_Work to be completed_.
Reproduce exactly the lines below from the one containing "ATOM 80 C C" through the one containing "ATOM 98 C C . GLY A 1 1", including both, and nothing else.

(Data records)
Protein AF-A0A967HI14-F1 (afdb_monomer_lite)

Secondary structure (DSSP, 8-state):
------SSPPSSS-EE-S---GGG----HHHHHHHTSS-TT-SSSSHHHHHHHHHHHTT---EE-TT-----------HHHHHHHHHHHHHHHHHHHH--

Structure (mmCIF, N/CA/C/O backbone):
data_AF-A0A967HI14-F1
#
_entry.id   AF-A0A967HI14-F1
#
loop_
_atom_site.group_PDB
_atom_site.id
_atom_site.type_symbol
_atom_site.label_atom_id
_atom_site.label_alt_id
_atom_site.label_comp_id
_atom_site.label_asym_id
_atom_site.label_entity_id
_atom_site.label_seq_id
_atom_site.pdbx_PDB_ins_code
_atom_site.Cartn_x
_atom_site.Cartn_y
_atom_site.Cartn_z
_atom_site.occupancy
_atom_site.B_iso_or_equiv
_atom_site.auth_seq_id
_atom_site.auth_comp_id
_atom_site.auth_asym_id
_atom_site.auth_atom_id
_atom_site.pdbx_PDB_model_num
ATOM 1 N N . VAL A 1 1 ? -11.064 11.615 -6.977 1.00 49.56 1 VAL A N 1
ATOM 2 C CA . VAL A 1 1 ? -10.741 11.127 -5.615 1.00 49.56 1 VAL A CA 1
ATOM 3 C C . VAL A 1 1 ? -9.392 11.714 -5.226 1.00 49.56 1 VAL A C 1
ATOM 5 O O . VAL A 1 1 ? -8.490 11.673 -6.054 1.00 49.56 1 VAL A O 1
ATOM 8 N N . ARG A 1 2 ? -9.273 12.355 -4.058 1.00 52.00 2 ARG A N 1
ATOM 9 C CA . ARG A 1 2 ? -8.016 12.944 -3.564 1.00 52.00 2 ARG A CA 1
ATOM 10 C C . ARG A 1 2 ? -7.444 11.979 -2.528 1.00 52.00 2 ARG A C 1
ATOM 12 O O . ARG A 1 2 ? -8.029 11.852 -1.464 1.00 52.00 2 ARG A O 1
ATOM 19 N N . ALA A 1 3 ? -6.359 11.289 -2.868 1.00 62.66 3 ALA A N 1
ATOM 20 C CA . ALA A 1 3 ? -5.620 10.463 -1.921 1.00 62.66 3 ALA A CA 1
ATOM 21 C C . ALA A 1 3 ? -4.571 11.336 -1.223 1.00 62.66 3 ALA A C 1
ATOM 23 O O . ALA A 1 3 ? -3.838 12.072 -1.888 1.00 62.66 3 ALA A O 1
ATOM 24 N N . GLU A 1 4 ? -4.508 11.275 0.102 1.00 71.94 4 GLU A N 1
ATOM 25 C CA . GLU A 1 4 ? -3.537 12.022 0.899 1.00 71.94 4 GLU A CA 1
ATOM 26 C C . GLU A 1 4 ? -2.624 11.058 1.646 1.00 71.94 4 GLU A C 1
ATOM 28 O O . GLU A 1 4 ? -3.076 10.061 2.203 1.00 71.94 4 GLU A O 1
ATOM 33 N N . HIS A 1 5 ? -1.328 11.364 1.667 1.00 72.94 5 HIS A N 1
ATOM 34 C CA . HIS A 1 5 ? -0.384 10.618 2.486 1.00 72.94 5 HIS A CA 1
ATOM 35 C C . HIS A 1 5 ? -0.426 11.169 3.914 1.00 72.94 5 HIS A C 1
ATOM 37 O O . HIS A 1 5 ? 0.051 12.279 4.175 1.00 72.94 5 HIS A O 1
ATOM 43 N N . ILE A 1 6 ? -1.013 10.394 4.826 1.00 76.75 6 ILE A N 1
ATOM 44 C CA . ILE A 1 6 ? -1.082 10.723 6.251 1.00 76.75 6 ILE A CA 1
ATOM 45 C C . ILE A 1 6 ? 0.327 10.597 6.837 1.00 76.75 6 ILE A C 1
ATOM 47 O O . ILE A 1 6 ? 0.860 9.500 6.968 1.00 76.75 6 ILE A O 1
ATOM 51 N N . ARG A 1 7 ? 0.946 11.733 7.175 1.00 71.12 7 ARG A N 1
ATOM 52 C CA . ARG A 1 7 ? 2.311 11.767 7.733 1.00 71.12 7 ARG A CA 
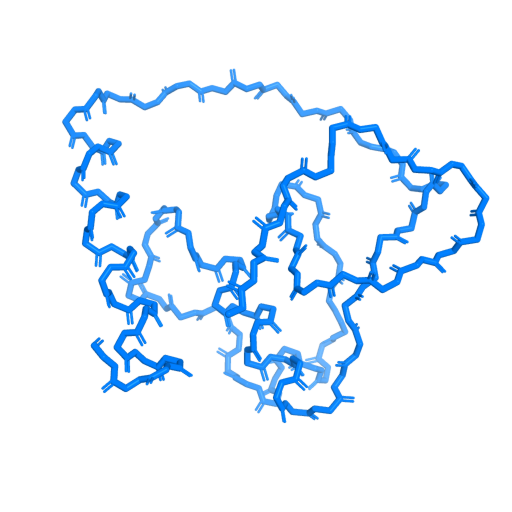1
ATOM 53 C C . ARG A 1 7 ? 2.360 11.447 9.223 1.00 71.12 7 ARG A C 1
ATOM 55 O O . ARG A 1 7 ? 3.368 10.935 9.694 1.00 71.12 7 ARG A O 1
ATOM 62 N N . GLU A 1 8 ? 1.289 11.759 9.943 1.00 79.50 8 GLU A N 1
ATOM 63 C CA . GLU A 1 8 ? 1.150 11.491 11.372 1.00 79.50 8 GLU A CA 1
ATOM 64 C C . GLU A 1 8 ? -0.063 10.597 11.587 1.00 79.50 8 GLU A C 1
ATOM 66 O O . GLU A 1 8 ? -1.192 11.005 11.325 1.00 79.50 8 GLU A O 1
ATOM 71 N N . VAL A 1 9 ? 0.176 9.369 12.045 1.00 77.69 9 VAL A N 1
ATOM 72 C CA . VAL A 1 9 ? -0.884 8.406 12.345 1.00 77.69 9 VAL A CA 1
ATOM 73 C C . VAL A 1 9 ? -1.590 8.850 13.633 1.00 77.69 9 VAL A C 1
ATOM 75 O O . VAL A 1 9 ? -0.952 8.863 14.691 1.00 77.69 9 VAL A O 1
ATOM 78 N N . PRO A 1 10 ? -2.892 9.200 13.590 1.00 83.38 10 PRO A N 1
ATOM 79 C CA . PRO A 1 10 ? -3.648 9.515 14.793 1.00 83.38 10 PRO A CA 1
ATOM 80 C C . PRO A 1 10 ? -3.604 8.346 15.776 1.00 83.38 10 PRO A C 1
ATOM 82 O O . PRO A 1 10 ? -3.842 7.199 15.396 1.00 83.38 10 PRO A O 1
ATOM 85 N N . ARG A 1 11 ? -3.313 8.634 17.047 1.00 83.50 11 ARG A N 1
ATOM 86 C CA . ARG A 1 11 ? -3.329 7.625 18.113 1.00 83.50 11 ARG A CA 1
ATOM 87 C C . ARG A 1 11 ? -4.761 7.217 18.458 1.00 83.50 11 ARG A C 1
ATOM 89 O O . ARG A 1 11 ? -5.693 8.007 18.329 1.00 83.50 11 ARG A O 1
ATOM 96 N N . GLY A 1 12 ? -4.909 6.007 18.992 1.00 87.25 12 GLY A N 1
ATOM 97 C CA . GLY A 1 12 ? -6.172 5.510 19.532 1.00 87.25 12 GLY A CA 1
ATOM 98 C C . GLY A 1 1
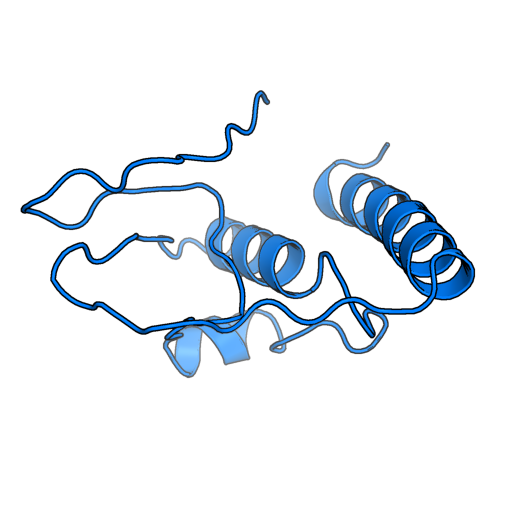2 ? -6.817 4.450 18.647 1.00 87.25 12 GLY A C 1
ATOM 99 O O . GLY A 1 12 ? -6.194 3.440 18.324 1.00 87.25 12 GLY A O 1
ATOM 100 N N . THR A 1 13 ? -8.093 4.637 18.322 1.00 91.62 13 THR A N 1
ATOM 101 C CA . THR A 1 13 ? -8.913 3.623 17.650 1.00 91.62 13 THR A CA 1
ATOM 102 C C . THR A 1 13 ? -8.537 3.441 16.178 1.00 91.62 13 THR A C 1
ATOM 104 O O . THR A 1 13 ? -8.240 4.435 15.511 1.00 91.62 13 THR A O 1
ATOM 107 N N . PRO A 1 14 ? -8.620 2.211 15.635 1.00 94.81 14 PRO A N 1
ATOM 108 C CA . PRO A 1 14 ? -8.435 1.976 14.208 1.00 94.81 14 PRO A CA 1
ATOM 109 C C . PRO A 1 14 ? -9.356 2.845 13.349 1.00 94.81 14 PRO A C 1
ATOM 111 O O . PRO A 1 14 ? -10.532 3.021 13.676 1.00 94.81 14 PRO A O 1
ATOM 114 N N . TYR A 1 15 ? -8.833 3.354 12.237 1.00 93.56 15 TYR A N 1
ATOM 115 C CA . TYR A 1 15 ? -9.567 4.236 11.330 1.00 93.56 15 TYR A CA 1
ATOM 116 C C . TYR A 1 15 ? -9.413 3.796 9.876 1.00 93.56 15 TYR A C 1
ATOM 118 O O . TYR A 1 15 ? -8.446 3.131 9.506 1.00 93.56 15 TYR A O 1
ATOM 126 N N . ARG A 1 16 ? -10.412 4.147 9.061 1.00 94.94 16 ARG A N 1
ATOM 127 C CA . ARG A 1 16 ? -10.493 3.769 7.646 1.00 94.94 16 ARG A CA 1
ATOM 128 C C . ARG A 1 16 ? -9.580 4.628 6.788 1.00 94.94 16 ARG A C 1
ATOM 130 O O . ARG A 1 16 ? -9.504 5.837 6.984 1.00 94.94 16 ARG A O 1
ATOM 137 N N . VAL A 1 17 ? -8.957 3.978 5.816 1.00 94.88 17 VAL A N 1
ATOM 138 C CA . VAL A 1 17 ? -8.165 4.593 4.749 1.00 94.88 17 VAL A CA 1
ATOM 139 C C . VAL A 1 17 ? -8.472 3.883 3.434 1.00 94.88 17 VAL A C 1
ATOM 141 O O . VAL A 1 17 ? -9.065 2.804 3.441 1.00 94.88 17 VAL A O 1
ATOM 144 N N . ASP A 1 18 ? -8.065 4.475 2.316 1.00 93.50 18 ASP A N 1
ATOM 145 C CA . ASP A 1 18 ? -8.234 3.850 0.999 1.00 93.50 18 ASP A CA 1
ATOM 146 C C . ASP A 1 18 ? -7.183 2.757 0.751 1.00 93.50 18 ASP A C 1
ATOM 148 O O . ASP A 1 18 ? -7.461 1.746 0.109 1.00 93.50 18 ASP A O 1
ATOM 152 N N . TRP A 1 19 ? -5.971 2.944 1.280 1.00 95.06 19 TRP A N 1
ATOM 153 C CA . TRP A 1 19 ? -4.852 2.019 1.131 1.00 95.06 19 TRP A CA 1
ATOM 154 C C . TRP A 1 19 ? -3.800 2.233 2.230 1.00 95.06 19 TRP A C 1
ATOM 156 O O . TRP A 1 19 ? -3.820 3.249 2.929 1.00 95.06 19 TRP A O 1
ATOM 166 N N . VAL A 1 20 ? -2.897 1.264 2.383 1.00 94.25 20 VAL A N 1
ATOM 167 C CA . VAL A 1 20 ? -1.730 1.315 3.278 1.00 94.25 20 VAL A CA 1
ATOM 168 C C . VAL A 1 20 ? -0.501 0.762 2.558 1.00 94.25 20 VAL A C 1
ATOM 170 O O . VAL A 1 20 ? -0.647 -0.062 1.653 1.00 94.25 20 VAL A O 1
ATOM 173 N N . ASP A 1 21 ? 0.689 1.180 2.987 1.00 91.31 21 ASP A N 1
ATOM 174 C CA . ASP A 1 21 ? 1.955 0.674 2.453 1.00 91.31 21 ASP A CA 1
ATOM 175 C C . ASP A 1 21 ? 2.150 -0.818 2.782 1.00 91.31 21 ASP A C 1
AT
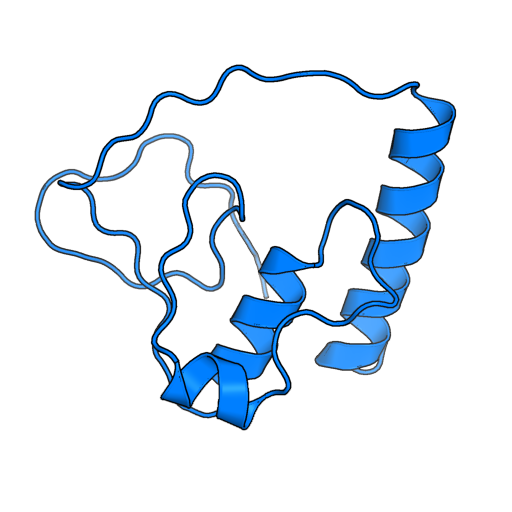OM 177 O O . ASP A 1 21 ? 1.926 -1.272 3.910 1.00 91.31 21 ASP A O 1
ATOM 181 N N . GLY A 1 22 ? 2.673 -1.575 1.816 1.00 91.31 22 GLY A N 1
ATOM 182 C CA . GLY A 1 22 ? 2.992 -2.997 1.969 1.00 91.31 22 GLY A CA 1
ATOM 183 C C . GLY A 1 22 ? 4.111 -3.306 2.974 1.00 91.31 22 GLY A C 1
ATOM 184 O O . GLY A 1 22 ? 4.280 -4.465 3.351 1.00 91.31 22 GLY A O 1
ATOM 185 N N . CYS A 1 23 ? 4.855 -2.299 3.450 1.00 91.00 23 CYS A N 1
ATOM 186 C CA . CYS A 1 23 ? 5.941 -2.481 4.423 1.00 91.00 23 CYS A CA 1
ATOM 187 C C . CYS A 1 23 ? 5.458 -3.041 5.772 1.00 91.00 23 CYS A C 1
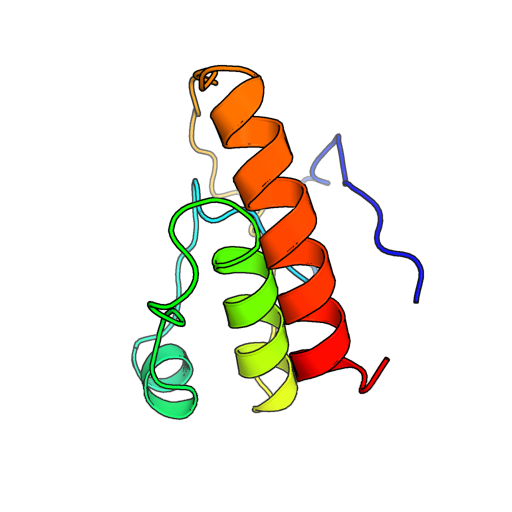ATOM 189 O O . CYS A 1 23 ? 6.224 -3.697 6.475 1.00 91.00 23 CYS A O 1
ATOM 191 N N . CYS A 1 24 ? 4.187 -2.813 6.121 1.00 92.25 24 CYS A N 1
ATOM 192 C CA . CYS A 1 24 ? 3.540 -3.388 7.294 1.00 92.25 24 CYS A CA 1
ATOM 193 C C . CYS A 1 24 ? 2.039 -3.581 7.028 1.00 92.25 24 CYS A C 1
ATOM 195 O O . CYS A 1 24 ? 1.198 -2.795 7.467 1.00 92.25 24 CYS A O 1
ATOM 197 N N . LEU A 1 25 ? 1.701 -4.658 6.317 1.00 95.25 25 LEU A N 1
ATOM 198 C CA . LEU A 1 25 ? 0.328 -5.020 5.965 1.00 95.25 25 LEU A CA 1
ATOM 199 C C . LEU A 1 25 ? -0.051 -6.379 6.565 1.00 95.25 25 LEU A C 1
ATOM 201 O O . LEU A 1 25 ? 0.629 -7.380 6.352 1.00 95.25 25 LEU A O 1
ATOM 205 N N . LEU A 1 26 ? -1.197 -6.429 7.247 1.00 96.31 26 LEU A N 1
ATOM 206 C CA . LEU A 1 26 ? -1.855 -7.677 7.627 1.00 96.31 26 LEU A CA 1
ATOM 207 C C . LEU A 1 26 ? -3.171 -7.811 6.860 1.00 96.31 26 LEU A C 1
ATOM 209 O O . LEU A 1 26 ? -4.044 -6.948 6.947 1.00 96.31 26 LEU A O 1
ATOM 213 N N . VAL A 1 27 ? -3.341 -8.924 6.150 1.00 96.94 27 VAL A N 1
ATOM 214 C CA . VAL A 1 27 ? -4.545 -9.219 5.366 1.00 96.94 27 VAL A CA 1
ATOM 215 C C . VAL A 1 27 ? -5.153 -10.547 5.804 1.00 96.94 27 VAL A C 1
ATOM 217 O O . VAL A 1 27 ? -4.452 -11.523 6.065 1.00 96.94 27 VAL A O 1
ATOM 220 N N . ARG A 1 28 ? -6.486 -10.607 5.894 1.00 98.00 28 ARG A N 1
ATOM 221 C CA . ARG A 1 28 ? -7.187 -11.876 6.139 1.00 98.00 28 ARG A CA 1
ATOM 222 C C . ARG A 1 28 ? -7.011 -12.784 4.925 1.00 98.00 28 ARG A C 1
ATOM 224 O O . ARG A 1 28 ? -7.284 -12.346 3.810 1.00 98.00 28 ARG A O 1
ATOM 231 N N . CYS A 1 29 ? -6.690 -14.061 5.136 1.00 98.06 29 CYS A N 1
ATOM 232 C CA . CYS A 1 29 ? -6.535 -15.024 4.038 1.00 98.06 29 CYS A CA 1
ATOM 233 C C . CYS A 1 29 ? -7.762 -15.067 3.115 1.00 98.06 29 CYS A C 1
ATOM 235 O O . CYS A 1 29 ? -7.609 -15.074 1.900 1.00 98.06 29 CYS A O 1
ATOM 237 N N . ALA A 1 30 ? -8.977 -15.013 3.675 1.00 98.31 30 ALA A N 1
ATOM 238 C CA . ALA A 1 30 ? -10.213 -14.977 2.891 1.00 98.31 30 ALA A CA 1
ATOM 239 C C . ALA A 1 30 ? -10.338 -13.715 2.014 1.00 98.31 30 ALA A C 1
ATOM 241 O O . ALA A 1 30 ? -10.805 -13.805 0.884 1.00 98.31 30 ALA A O 1
ATOM 242 N N . ALA A 1 31 ? -9.891 -12.555 2.507 1.00 98.12 31 ALA A N 1
ATOM 243 C CA . ALA A 1 31 ? -9.912 -11.309 1.744 1.00 98.12 31 ALA A CA 1
ATOM 244 C C . ALA A 1 31 ? -8.891 -11.340 0.598 1.00 98.12 31 ALA A C 1
ATOM 246 O O . ALA A 1 31 ? -9.222 -10.972 -0.524 1.00 98.12 31 ALA A O 1
ATOM 247 N N . ALA A 1 32 ? -7.679 -11.841 0.862 1.00 97.88 32 ALA A N 1
ATOM 248 C CA . ALA A 1 32 ? -6.655 -12.019 -0.166 1.00 97.88 32 ALA A CA 1
ATOM 249 C C . ALA A 1 32 ? -7.095 -13.032 -1.237 1.00 97.88 32 ALA A C 1
ATOM 251 O O . ALA A 1 32 ? -7.004 -12.745 -2.429 1.00 97.88 32 ALA A O 1
ATOM 252 N N . ALA A 1 33 ? -7.631 -14.184 -0.824 1.00 98.00 33 ALA A N 1
ATOM 253 C CA . ALA A 1 33 ? -8.117 -15.220 -1.734 1.00 98.00 33 ALA A CA 1
ATOM 254 C C . ALA A 1 33 ? -9.272 -14.728 -2.620 1.00 98.00 33 ALA A C 1
ATOM 256 O O . ALA A 1 33 ? -9.303 -15.053 -3.803 1.00 98.00 33 ALA A O 1
ATOM 257 N N . ALA A 1 34 ? -10.177 -13.898 -2.086 1.00 97.94 34 ALA A N 1
ATOM 258 C CA . ALA A 1 34 ? -11.305 -13.345 -2.839 1.00 97.94 34 ALA A CA 1
ATOM 259 C C . ALA A 1 34 ? -10.887 -12.475 -4.037 1.00 97.94 34 ALA A C 1
ATOM 261 O O . ALA A 1 34 ? -11.674 -12.299 -4.963 1.00 97.94 34 ALA A O 1
ATOM 262 N N . VAL A 1 35 ? -9.664 -11.936 -4.029 1.00 97.62 35 VAL A N 1
ATOM 263 C CA . VAL A 1 35 ? -9.156 -11.055 -5.091 1.00 97.62 35 VAL A CA 1
ATOM 264 C C . VAL A 1 35 ? -7.933 -11.614 -5.820 1.00 97.62 35 VAL A C 1
ATOM 266 O O . VAL A 1 35 ? -7.384 -10.922 -6.675 1.00 97.62 35 VAL A O 1
ATOM 269 N N . GLY A 1 36 ? -7.497 -12.835 -5.490 1.00 97.56 36 GLY A N 1
ATOM 270 C CA . GLY A 1 36 ? -6.319 -13.474 -6.088 1.00 97.56 36 GLY A CA 1
ATOM 271 C C . GLY A 1 36 ? -4.966 -12.993 -5.548 1.00 97.56 36 GLY A C 1
ATOM 272 O O . GLY A 1 36 ? -3.955 -13.201 -6.202 1.00 97.56 36 GLY A O 1
ATOM 273 N N . GLY A 1 37 ? -4.919 -12.357 -4.372 1.00 97.06 37 GLY A N 1
ATOM 274 C CA . GLY A 1 37 ? -3.670 -11.875 -3.769 1.00 97.06 37 GLY A CA 1
ATOM 275 C C . GLY A 1 37 ? -3.073 -10.652 -4.476 1.00 97.06 37 GLY A C 1
ATOM 276 O O . GLY A 1 37 ? -3.809 -9.812 -5.006 1.00 97.06 37 GLY A O 1
ATOM 277 N N . PHE A 1 38 ? -1.747 -10.510 -4.431 1.00 97.38 38 PHE A N 1
ATOM 278 C CA . PHE A 1 38 ? -1.032 -9.468 -5.175 1.00 97.38 38 PHE A CA 1
ATOM 279 C C . PHE A 1 38 ? -1.092 -9.745 -6.682 1.00 97.38 38 PHE A C 1
ATOM 281 O O . PHE A 1 38 ? -1.071 -10.892 -7.110 1.00 97.38 38 PHE A O 1
ATOM 288 N N . ASP A 1 39 ? -1.182 -8.685 -7.484 1.00 97.19 39 ASP A N 1
ATOM 289 C CA . ASP A 1 39 ? -1.102 -8.797 -8.942 1.00 97.19 39 ASP A CA 1
ATOM 290 C C . ASP A 1 39 ? 0.380 -8.872 -9.346 1.00 97.19 39 ASP A C 1
ATOM 292 O O . ASP A 1 39 ? 1.113 -7.895 -9.197 1.00 97.19 39 ASP A O 1
ATOM 296 N N . GLU A 1 40 ? 0.814 -10.041 -9.820 1.00 96.62 40 GLU A N 1
ATOM 297 C CA . GLU A 1 40 ? 2.220 -10.368 -10.114 1.00 96.62 40 GLU A CA 1
ATOM 298 C C . GLU A 1 40 ? 2.834 -9.532 -11.245 1.00 96.62 40 GLU A C 1
ATOM 300 O O . GLU A 1 40 ? 4.054 -9.483 -11.401 1.00 96.62 40 GLU A O 1
ATOM 305 N N . ASP A 1 41 ? 2.019 -8.813 -12.017 1.00 96.31 41 ASP A N 1
ATOM 306 C CA . ASP A 1 41 ? 2.543 -7.884 -13.013 1.00 96.31 41 ASP A CA 1
ATOM 307 C C . ASP A 1 41 ? 3.150 -6.619 -12.375 1.00 96.31 41 ASP A C 1
ATOM 309 O O . ASP A 1 41 ? 3.872 -5.865 -13.045 1.00 96.31 41 ASP A O 1
ATOM 313 N N . TYR A 1 42 ? 2.869 -6.351 -11.096 1.00 96.62 42 TYR A N 1
ATOM 314 C CA . TYR A 1 42 ? 3.610 -5.372 -10.307 1.00 96.62 42 TYR A CA 1
ATOM 315 C C . TYR A 1 42 ? 4.846 -6.037 -9.692 1.00 96.62 42 TYR A C 1
ATOM 317 O O . TYR A 1 42 ? 4.747 -7.036 -8.992 1.00 96.62 42 TYR A O 1
ATOM 325 N N . PHE A 1 43 ? 6.020 -5.446 -9.924 1.00 93.56 43 PHE A N 1
ATOM 326 C CA . PHE A 1 43 ? 7.249 -5.839 -9.227 1.00 93.56 43 PHE A CA 1
ATOM 327 C C . PHE A 1 43 ? 7.530 -4.951 -8.005 1.00 93.56 43 PHE A C 1
ATOM 329 O O . PHE A 1 43 ? 7.855 -5.455 -6.939 1.00 93.56 43 PHE A O 1
ATOM 336 N N . LEU A 1 44 ? 7.421 -3.626 -8.164 1.00 92.81 44 LEU A N 1
ATOM 337 C CA . LEU A 1 44 ? 7.671 -2.634 -7.117 1.00 92.81 44 LEU A CA 1
ATOM 338 C C . LEU A 1 44 ? 6.784 -1.407 -7.350 1.00 92.81 44 LEU A C 1
ATOM 340 O O . LEU A 1 44 ? 6.713 -0.933 -8.485 1.00 92.81 44 LEU A O 1
ATOM 344 N N . TYR A 1 45 ? 6.199 -0.855 -6.290 1.00 94.44 45 TYR A N 1
ATOM 345 C CA . TYR A 1 45 ? 5.253 0.266 -6.293 1.00 94.44 45 TYR A CA 1
ATOM 346 C C . TYR A 1 45 ? 3.881 -0.055 -6.913 1.00 94.44 45 TYR A C 1
ATOM 348 O O . TYR A 1 45 ? 3.797 -0.511 -8.058 1.00 94.44 45 TYR A O 1
ATOM 356 N N . TYR A 1 46 ? 2.819 0.359 -6.207 1.00 96.88 46 TYR A N 1
ATOM 357 C CA . TYR A 1 46 ? 1.384 0.189 -6.509 1.00 96.88 46 TYR A CA 1
ATOM 358 C C . TYR A 1 46 ? 0.806 -1.217 -6.307 1.00 96.88 46 TYR A C 1
ATOM 360 O O . TYR A 1 46 ? -0.412 -1.360 -6.402 1.00 96.88 46 TYR A O 1
ATOM 368 N N . GLU A 1 47 ? 1.601 -2.244 -6.013 1.00 97.44 47 GLU A N 1
ATOM 369 C CA . GLU A 1 47 ? 1.093 -3.591 -5.724 1.00 97.44 47 GLU A CA 1
ATOM 370 C C . GLU A 1 47 ? 0.170 -3.618 -4.496 1.00 97.44 47 GLU A C 1
ATOM 372 O O . GLU A 1 47 ? -0.860 -4.294 -4.488 1.00 97.44 47 GLU A O 1
ATOM 377 N N . ASP A 1 48 ? 0.522 -2.837 -3.480 1.00 96.62 48 ASP A N 1
ATOM 378 C CA . ASP A 1 48 ? -0.188 -2.670 -2.218 1.00 96.62 48 ASP A CA 1
ATOM 379 C C . ASP A 1 48 ? -1.443 -1.807 -2.374 1.00 96.62 48 ASP A C 1
ATOM 381 O O . ASP A 1 48 ? -2.524 -2.203 -1.930 1.00 96.62 48 ASP A O 1
ATOM 385 N N . ALA A 1 49 ? -1.339 -0.681 -3.081 1.00 96.56 49 ALA A N 1
ATOM 386 C CA . ALA A 1 49 ? -2.478 0.159 -3.431 1.00 96.56 49 ALA A CA 1
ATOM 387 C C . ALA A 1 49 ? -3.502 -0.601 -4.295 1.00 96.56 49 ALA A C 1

_Result below_.
ATOM 80 C C . PRO A 1 10 ? -3.604 8.346 15.776 1.00 83.38 10 PRO A C 1
ATOM 82 O O . PRO A 1 10 ? -3.842 7.199 15.396 1.00 83.38 10 PRO A O 1
ATOM 85 N N . ARG A 1 11 ? -3.313 8.634 17.047 1.00 83.50 11 ARG A N 1
ATOM 86 C CA . ARG A 1 11 ? -3.329 7.625 18.113 1.00 83.50 11 ARG A CA 1
ATOM 87 C C . ARG A 1 11 ? -4.761 7.217 18.458 1.00 83.50 11 ARG A C 1
ATOM 89 O O . ARG A 1 11 ? -5.693 8.007 18.329 1.00 83.50 11 ARG A O 1
ATOM 96 N N . GLY A 1 12 ? -4.909 6.007 18.992 1.00 87.25 12 GLY A N 1
ATOM 97 C CA . GLY A 1 12 ? -6.172 5.510 19.532 1.00 87.25 12 GLY A CA 1
ATOM 98 C C . GLY A 1 1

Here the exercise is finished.